WHAT IS NEEDED -
Starting with the line containing "ATOM 31 O O" and going on through the line containing "ATOM 34 C C", return the lines of the data below exactly, and only those.

++++ SUPPLIED DATA ++++

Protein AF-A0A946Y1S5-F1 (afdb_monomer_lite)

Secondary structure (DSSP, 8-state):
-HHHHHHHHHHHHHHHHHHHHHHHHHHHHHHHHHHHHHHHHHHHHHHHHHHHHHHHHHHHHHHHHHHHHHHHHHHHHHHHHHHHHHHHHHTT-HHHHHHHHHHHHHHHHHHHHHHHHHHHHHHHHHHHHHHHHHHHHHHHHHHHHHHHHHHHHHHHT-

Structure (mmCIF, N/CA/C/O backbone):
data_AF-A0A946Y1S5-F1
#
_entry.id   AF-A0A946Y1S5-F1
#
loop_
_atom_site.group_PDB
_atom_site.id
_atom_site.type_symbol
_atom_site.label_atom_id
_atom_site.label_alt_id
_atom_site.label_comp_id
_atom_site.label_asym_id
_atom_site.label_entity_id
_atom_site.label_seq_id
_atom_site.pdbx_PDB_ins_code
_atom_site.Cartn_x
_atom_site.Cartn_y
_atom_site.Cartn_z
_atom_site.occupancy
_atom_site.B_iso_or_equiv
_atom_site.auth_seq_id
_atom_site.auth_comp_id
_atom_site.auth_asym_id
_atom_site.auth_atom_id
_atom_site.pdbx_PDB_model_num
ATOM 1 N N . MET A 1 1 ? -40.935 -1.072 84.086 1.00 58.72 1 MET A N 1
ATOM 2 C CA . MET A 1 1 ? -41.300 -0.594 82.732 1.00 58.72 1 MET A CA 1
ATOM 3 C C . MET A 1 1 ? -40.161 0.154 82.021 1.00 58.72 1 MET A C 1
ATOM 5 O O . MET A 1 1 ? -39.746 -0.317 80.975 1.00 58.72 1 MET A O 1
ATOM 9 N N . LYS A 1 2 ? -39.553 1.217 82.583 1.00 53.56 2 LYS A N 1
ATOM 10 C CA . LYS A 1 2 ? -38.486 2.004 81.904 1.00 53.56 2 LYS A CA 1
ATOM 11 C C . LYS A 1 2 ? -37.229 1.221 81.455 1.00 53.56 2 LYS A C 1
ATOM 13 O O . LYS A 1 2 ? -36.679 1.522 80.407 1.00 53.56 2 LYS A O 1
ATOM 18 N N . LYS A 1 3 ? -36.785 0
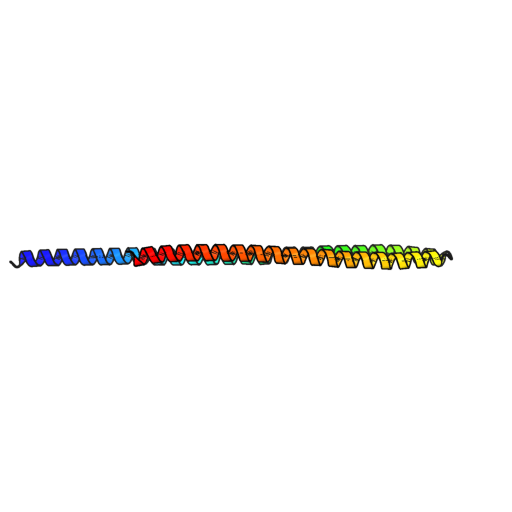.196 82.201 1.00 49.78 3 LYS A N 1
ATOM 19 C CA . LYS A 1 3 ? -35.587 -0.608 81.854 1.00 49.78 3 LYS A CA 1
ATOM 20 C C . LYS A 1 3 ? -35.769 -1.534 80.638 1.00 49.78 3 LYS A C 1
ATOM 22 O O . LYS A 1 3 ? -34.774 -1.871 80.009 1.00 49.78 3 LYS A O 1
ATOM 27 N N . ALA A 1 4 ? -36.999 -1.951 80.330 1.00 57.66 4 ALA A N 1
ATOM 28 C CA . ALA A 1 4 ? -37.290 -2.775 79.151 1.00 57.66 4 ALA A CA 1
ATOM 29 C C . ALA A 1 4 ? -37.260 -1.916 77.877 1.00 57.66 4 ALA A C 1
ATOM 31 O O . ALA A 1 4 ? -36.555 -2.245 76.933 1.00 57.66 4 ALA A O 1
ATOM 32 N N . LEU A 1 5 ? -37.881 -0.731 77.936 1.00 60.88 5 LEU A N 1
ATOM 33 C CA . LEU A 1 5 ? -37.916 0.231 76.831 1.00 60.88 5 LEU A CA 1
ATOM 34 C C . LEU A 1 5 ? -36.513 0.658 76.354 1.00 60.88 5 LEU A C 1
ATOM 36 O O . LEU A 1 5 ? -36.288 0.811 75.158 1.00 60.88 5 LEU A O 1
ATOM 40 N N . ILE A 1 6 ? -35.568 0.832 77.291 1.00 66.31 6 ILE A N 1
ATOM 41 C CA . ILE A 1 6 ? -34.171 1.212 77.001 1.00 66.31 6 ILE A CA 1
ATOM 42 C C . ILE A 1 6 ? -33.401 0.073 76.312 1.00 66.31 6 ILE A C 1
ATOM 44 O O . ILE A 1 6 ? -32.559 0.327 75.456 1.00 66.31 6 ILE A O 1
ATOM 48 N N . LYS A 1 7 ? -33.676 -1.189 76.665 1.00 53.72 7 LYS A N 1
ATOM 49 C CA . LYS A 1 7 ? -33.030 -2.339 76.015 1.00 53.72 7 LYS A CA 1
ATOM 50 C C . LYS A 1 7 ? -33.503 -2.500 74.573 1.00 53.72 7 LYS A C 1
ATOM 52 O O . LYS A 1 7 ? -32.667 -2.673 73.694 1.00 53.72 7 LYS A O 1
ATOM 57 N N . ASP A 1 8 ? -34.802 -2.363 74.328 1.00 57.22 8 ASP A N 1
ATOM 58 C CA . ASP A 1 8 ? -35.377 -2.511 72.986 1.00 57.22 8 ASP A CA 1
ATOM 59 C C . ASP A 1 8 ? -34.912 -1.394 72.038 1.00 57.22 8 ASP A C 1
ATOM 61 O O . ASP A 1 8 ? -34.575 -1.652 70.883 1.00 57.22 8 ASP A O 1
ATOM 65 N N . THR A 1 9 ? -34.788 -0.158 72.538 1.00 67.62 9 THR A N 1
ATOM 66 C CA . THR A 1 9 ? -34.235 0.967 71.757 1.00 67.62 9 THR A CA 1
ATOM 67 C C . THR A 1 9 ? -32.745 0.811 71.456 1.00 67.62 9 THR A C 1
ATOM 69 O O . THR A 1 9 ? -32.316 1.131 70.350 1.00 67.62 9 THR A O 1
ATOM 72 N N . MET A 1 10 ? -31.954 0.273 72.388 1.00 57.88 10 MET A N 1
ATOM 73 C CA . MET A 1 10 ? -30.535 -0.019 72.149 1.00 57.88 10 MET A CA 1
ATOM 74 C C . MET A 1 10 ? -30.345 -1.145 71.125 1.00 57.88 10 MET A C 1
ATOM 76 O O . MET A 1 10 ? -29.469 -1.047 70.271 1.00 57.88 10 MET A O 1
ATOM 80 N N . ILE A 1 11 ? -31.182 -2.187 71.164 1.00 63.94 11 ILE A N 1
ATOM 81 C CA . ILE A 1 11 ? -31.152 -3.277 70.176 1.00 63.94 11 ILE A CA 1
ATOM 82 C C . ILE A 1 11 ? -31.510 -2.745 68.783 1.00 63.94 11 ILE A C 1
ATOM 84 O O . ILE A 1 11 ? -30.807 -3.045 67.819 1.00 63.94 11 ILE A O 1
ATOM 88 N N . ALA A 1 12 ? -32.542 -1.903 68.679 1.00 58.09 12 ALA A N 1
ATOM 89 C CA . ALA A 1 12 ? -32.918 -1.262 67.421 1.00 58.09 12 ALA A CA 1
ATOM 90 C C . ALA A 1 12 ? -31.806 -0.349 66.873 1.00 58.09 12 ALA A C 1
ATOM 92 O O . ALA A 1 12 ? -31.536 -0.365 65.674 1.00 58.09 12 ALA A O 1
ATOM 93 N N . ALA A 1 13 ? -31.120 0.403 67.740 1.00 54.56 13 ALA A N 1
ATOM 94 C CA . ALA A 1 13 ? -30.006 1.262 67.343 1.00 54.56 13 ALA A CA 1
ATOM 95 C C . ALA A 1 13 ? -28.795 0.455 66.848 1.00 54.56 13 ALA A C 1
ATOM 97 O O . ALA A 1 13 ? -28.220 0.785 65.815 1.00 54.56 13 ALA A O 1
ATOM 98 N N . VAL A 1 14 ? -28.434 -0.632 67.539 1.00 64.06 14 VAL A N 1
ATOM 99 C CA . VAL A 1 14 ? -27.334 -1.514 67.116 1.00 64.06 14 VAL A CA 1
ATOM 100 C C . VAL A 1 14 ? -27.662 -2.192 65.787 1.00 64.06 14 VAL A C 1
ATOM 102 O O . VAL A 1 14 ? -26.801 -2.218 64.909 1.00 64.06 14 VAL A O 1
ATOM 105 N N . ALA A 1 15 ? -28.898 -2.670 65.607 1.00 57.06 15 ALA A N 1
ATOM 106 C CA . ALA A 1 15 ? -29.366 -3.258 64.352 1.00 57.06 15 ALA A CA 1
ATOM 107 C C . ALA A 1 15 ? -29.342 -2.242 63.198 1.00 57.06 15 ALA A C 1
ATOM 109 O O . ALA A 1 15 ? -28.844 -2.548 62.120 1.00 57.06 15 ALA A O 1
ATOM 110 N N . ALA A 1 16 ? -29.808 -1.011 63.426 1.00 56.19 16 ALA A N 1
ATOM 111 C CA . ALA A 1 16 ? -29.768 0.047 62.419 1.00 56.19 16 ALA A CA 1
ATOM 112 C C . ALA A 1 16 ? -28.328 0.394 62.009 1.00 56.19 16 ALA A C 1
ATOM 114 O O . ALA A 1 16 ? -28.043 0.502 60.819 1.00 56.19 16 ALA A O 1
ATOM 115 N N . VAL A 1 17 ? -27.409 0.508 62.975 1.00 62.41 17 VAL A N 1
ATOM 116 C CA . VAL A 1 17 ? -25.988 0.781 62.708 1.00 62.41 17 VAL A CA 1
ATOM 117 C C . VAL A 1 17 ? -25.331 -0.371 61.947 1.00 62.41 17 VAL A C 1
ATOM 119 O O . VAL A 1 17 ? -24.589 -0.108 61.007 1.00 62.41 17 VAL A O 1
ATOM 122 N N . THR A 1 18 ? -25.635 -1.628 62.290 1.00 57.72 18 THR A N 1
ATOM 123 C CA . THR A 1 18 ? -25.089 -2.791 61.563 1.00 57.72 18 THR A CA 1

++++
++++ SUPPLIED DATA ++++

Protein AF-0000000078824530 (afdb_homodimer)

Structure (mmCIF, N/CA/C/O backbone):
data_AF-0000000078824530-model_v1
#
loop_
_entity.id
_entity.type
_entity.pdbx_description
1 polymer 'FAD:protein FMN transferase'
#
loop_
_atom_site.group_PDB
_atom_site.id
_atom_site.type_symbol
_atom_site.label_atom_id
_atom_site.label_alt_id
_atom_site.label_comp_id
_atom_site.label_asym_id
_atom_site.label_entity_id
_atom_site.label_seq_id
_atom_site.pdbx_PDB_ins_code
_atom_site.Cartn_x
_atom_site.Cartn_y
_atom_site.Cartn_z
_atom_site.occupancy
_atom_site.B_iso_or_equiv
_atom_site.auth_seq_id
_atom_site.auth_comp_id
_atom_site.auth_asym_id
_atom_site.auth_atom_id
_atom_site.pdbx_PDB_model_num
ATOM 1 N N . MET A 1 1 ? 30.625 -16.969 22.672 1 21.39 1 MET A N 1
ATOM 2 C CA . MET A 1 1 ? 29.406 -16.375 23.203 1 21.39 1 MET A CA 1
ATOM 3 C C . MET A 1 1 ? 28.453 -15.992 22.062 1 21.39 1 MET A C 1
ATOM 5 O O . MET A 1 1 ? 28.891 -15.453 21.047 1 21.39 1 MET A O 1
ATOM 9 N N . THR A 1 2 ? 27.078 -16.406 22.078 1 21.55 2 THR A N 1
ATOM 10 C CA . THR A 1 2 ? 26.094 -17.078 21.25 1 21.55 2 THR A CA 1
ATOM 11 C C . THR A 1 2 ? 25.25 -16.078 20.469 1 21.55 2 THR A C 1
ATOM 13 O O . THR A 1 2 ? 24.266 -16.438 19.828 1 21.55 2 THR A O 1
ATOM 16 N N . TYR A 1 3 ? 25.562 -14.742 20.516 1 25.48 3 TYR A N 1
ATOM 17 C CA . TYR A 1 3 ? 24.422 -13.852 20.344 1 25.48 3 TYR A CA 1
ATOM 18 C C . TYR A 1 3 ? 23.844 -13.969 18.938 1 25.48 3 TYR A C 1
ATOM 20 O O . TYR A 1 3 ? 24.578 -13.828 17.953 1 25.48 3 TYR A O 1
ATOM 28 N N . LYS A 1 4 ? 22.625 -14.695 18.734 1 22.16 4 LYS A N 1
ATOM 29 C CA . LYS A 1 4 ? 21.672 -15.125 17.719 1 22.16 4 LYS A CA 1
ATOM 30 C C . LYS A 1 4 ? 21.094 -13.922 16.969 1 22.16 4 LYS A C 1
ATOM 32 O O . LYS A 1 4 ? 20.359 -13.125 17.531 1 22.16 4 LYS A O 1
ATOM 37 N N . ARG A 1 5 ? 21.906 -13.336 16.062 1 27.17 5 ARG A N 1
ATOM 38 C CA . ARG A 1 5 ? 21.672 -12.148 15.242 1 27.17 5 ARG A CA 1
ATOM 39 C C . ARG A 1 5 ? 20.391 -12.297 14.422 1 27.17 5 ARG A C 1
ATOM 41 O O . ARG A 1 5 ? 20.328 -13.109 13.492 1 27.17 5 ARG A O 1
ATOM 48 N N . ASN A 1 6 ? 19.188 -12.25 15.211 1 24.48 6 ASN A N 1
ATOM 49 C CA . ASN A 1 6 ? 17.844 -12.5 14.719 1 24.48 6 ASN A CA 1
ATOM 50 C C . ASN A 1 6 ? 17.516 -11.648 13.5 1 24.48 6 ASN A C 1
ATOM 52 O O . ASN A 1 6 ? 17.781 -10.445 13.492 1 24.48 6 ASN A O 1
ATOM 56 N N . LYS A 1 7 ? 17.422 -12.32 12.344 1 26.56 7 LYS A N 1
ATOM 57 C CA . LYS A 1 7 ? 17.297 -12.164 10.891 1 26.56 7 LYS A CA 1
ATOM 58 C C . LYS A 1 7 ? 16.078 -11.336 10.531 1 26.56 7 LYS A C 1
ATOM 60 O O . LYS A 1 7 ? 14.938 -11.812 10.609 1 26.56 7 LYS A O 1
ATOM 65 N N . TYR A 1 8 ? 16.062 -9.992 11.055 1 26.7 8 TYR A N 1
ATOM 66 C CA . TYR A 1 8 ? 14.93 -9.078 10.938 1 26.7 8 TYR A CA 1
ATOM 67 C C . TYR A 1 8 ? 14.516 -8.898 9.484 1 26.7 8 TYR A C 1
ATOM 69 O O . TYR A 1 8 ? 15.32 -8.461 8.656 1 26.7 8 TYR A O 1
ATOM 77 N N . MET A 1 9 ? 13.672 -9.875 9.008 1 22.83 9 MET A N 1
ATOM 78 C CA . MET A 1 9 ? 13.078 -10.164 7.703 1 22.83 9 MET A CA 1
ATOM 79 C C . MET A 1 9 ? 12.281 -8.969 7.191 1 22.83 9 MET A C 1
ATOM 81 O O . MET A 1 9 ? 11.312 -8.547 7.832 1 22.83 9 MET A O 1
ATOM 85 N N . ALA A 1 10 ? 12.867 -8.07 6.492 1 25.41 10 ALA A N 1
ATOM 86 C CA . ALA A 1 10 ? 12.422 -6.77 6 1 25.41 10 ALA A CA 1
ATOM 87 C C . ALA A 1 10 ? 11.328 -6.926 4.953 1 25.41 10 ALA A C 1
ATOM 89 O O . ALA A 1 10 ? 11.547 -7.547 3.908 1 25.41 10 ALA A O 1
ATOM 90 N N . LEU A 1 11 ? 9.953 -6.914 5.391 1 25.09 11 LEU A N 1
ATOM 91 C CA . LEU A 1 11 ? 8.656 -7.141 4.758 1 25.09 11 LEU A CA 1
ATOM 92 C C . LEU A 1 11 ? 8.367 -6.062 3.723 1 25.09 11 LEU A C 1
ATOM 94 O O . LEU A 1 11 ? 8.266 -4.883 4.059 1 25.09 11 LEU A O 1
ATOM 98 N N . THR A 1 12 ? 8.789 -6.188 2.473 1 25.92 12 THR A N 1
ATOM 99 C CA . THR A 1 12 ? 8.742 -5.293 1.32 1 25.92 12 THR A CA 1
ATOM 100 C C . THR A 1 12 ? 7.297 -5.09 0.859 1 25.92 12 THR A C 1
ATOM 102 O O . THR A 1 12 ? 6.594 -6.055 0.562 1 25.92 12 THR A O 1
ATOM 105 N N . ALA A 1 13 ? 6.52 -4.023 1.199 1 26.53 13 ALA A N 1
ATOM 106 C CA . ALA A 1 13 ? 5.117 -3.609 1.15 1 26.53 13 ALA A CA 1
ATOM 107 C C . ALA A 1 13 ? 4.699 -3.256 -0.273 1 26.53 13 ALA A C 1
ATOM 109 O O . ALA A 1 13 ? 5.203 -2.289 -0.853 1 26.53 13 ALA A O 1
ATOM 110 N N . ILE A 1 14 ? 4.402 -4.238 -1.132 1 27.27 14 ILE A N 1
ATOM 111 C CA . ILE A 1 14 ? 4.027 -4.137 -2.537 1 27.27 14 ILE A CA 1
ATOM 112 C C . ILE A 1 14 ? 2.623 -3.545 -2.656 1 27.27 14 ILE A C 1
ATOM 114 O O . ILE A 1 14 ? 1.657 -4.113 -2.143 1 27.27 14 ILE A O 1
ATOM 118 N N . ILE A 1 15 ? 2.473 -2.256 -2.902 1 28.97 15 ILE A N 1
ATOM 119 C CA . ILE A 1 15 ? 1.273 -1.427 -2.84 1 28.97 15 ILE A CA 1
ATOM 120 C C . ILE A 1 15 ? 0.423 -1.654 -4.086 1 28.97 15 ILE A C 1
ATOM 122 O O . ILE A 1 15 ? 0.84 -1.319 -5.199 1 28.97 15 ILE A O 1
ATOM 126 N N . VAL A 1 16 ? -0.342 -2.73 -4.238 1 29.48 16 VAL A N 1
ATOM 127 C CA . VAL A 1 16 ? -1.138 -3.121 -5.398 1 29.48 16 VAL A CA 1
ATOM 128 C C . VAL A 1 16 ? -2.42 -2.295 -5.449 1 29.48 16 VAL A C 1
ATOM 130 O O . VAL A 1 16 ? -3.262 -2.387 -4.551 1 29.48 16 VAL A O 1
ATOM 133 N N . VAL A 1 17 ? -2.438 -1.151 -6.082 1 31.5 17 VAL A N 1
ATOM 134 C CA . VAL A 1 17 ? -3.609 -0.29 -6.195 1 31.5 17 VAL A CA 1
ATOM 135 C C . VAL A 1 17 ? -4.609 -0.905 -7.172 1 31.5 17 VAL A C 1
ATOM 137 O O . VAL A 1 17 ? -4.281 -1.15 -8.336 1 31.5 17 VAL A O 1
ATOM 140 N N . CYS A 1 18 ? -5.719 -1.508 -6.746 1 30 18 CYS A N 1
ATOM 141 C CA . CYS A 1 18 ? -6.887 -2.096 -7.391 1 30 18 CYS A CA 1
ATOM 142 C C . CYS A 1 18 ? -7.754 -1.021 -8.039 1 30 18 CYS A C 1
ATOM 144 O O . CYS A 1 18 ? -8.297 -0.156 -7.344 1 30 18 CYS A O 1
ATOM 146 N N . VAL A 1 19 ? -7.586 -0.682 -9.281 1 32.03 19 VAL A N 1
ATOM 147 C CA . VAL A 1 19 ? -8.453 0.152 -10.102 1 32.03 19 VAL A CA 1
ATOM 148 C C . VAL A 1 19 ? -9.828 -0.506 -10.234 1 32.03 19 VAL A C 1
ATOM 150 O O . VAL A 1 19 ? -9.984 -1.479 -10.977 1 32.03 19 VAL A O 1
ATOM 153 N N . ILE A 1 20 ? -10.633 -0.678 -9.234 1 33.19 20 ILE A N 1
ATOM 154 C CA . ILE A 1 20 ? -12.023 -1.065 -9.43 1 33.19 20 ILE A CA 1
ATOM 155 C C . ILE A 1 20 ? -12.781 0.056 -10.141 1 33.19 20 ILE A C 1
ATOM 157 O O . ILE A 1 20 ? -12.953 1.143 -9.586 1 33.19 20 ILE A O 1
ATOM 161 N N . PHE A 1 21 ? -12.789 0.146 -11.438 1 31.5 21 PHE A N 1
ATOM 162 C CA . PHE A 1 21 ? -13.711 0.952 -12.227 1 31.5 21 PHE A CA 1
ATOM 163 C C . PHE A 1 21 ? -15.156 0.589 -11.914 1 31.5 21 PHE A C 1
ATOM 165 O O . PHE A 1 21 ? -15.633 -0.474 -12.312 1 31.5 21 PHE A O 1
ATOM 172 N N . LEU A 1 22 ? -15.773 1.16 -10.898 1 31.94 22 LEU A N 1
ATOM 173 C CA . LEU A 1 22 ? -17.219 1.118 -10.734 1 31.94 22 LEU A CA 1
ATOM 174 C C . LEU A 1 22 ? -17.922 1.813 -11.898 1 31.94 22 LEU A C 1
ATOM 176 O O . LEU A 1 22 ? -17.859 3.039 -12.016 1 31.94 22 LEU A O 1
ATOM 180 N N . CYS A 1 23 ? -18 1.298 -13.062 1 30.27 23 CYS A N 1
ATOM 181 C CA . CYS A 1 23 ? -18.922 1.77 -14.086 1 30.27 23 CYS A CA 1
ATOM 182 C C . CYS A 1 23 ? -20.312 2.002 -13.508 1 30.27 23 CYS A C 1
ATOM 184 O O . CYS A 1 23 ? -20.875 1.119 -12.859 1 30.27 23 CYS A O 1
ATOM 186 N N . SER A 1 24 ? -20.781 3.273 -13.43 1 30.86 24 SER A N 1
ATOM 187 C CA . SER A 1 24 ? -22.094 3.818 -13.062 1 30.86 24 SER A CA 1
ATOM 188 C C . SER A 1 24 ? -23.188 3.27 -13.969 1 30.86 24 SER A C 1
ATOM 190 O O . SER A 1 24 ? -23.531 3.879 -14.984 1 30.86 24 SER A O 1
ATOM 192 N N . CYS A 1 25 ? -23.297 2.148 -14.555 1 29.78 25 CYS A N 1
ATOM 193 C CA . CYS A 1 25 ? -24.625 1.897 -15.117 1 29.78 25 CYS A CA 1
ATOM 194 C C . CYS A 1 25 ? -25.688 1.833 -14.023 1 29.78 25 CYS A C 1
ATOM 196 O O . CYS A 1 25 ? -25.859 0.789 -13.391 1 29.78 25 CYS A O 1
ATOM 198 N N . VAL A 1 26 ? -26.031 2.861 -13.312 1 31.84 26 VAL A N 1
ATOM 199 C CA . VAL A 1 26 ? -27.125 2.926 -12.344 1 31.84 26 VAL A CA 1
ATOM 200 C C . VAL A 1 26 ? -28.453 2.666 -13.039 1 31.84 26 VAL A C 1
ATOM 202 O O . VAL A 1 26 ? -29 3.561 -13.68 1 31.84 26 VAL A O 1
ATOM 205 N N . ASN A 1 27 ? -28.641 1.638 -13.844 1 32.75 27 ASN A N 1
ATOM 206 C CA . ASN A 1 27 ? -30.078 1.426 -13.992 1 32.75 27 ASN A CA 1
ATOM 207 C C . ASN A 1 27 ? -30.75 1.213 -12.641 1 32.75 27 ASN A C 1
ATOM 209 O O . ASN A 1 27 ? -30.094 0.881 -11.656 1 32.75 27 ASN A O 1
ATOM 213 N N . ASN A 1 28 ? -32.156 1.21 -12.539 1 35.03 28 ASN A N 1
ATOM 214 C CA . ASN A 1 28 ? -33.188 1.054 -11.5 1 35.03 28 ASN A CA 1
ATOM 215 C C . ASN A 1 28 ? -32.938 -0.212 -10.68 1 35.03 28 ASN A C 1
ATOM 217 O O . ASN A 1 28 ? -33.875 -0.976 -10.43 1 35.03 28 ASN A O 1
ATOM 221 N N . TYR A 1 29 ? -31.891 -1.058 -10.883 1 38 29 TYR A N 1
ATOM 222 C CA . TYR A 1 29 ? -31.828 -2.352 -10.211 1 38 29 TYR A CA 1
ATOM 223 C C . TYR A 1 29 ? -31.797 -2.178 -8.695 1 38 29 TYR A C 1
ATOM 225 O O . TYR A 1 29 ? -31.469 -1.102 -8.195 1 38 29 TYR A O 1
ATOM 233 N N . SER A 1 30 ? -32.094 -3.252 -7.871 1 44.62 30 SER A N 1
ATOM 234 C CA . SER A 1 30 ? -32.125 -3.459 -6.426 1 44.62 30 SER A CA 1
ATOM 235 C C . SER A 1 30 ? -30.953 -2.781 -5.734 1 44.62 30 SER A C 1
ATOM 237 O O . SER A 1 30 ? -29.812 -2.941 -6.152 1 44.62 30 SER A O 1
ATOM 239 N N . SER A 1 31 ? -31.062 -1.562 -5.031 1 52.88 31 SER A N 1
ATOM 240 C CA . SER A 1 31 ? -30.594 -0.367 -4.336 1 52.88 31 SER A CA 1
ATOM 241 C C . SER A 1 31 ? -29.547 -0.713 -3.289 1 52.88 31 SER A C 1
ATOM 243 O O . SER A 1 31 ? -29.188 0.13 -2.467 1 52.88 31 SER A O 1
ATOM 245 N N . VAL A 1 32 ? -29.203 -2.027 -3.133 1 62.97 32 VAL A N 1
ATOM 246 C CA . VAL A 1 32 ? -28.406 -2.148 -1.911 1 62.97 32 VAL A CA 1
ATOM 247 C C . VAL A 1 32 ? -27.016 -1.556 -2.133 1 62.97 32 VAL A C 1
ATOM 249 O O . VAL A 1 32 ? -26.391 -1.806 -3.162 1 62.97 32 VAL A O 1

++++

WRITTEN ANSWER -
ATOM 31 O O . ALA A 1 4 ? -36.555 -2.245 76.933 1.00 57.66 4 ALA A O 1
ATOM 32 N N . LEU A 1 5 ? -37.881 -0.731 77.936 1.00 60.88 5 LEU A N 1
ATOM 33 C CA . LEU A 1 5 ? -37.916 0.231 76.831 1.00 60.88 5 LEU A CA 1
ATOM 34 C C . LEU A 1 5 ? -36.513 0.658 76.354 1.00 60.88 5 LEU A C 1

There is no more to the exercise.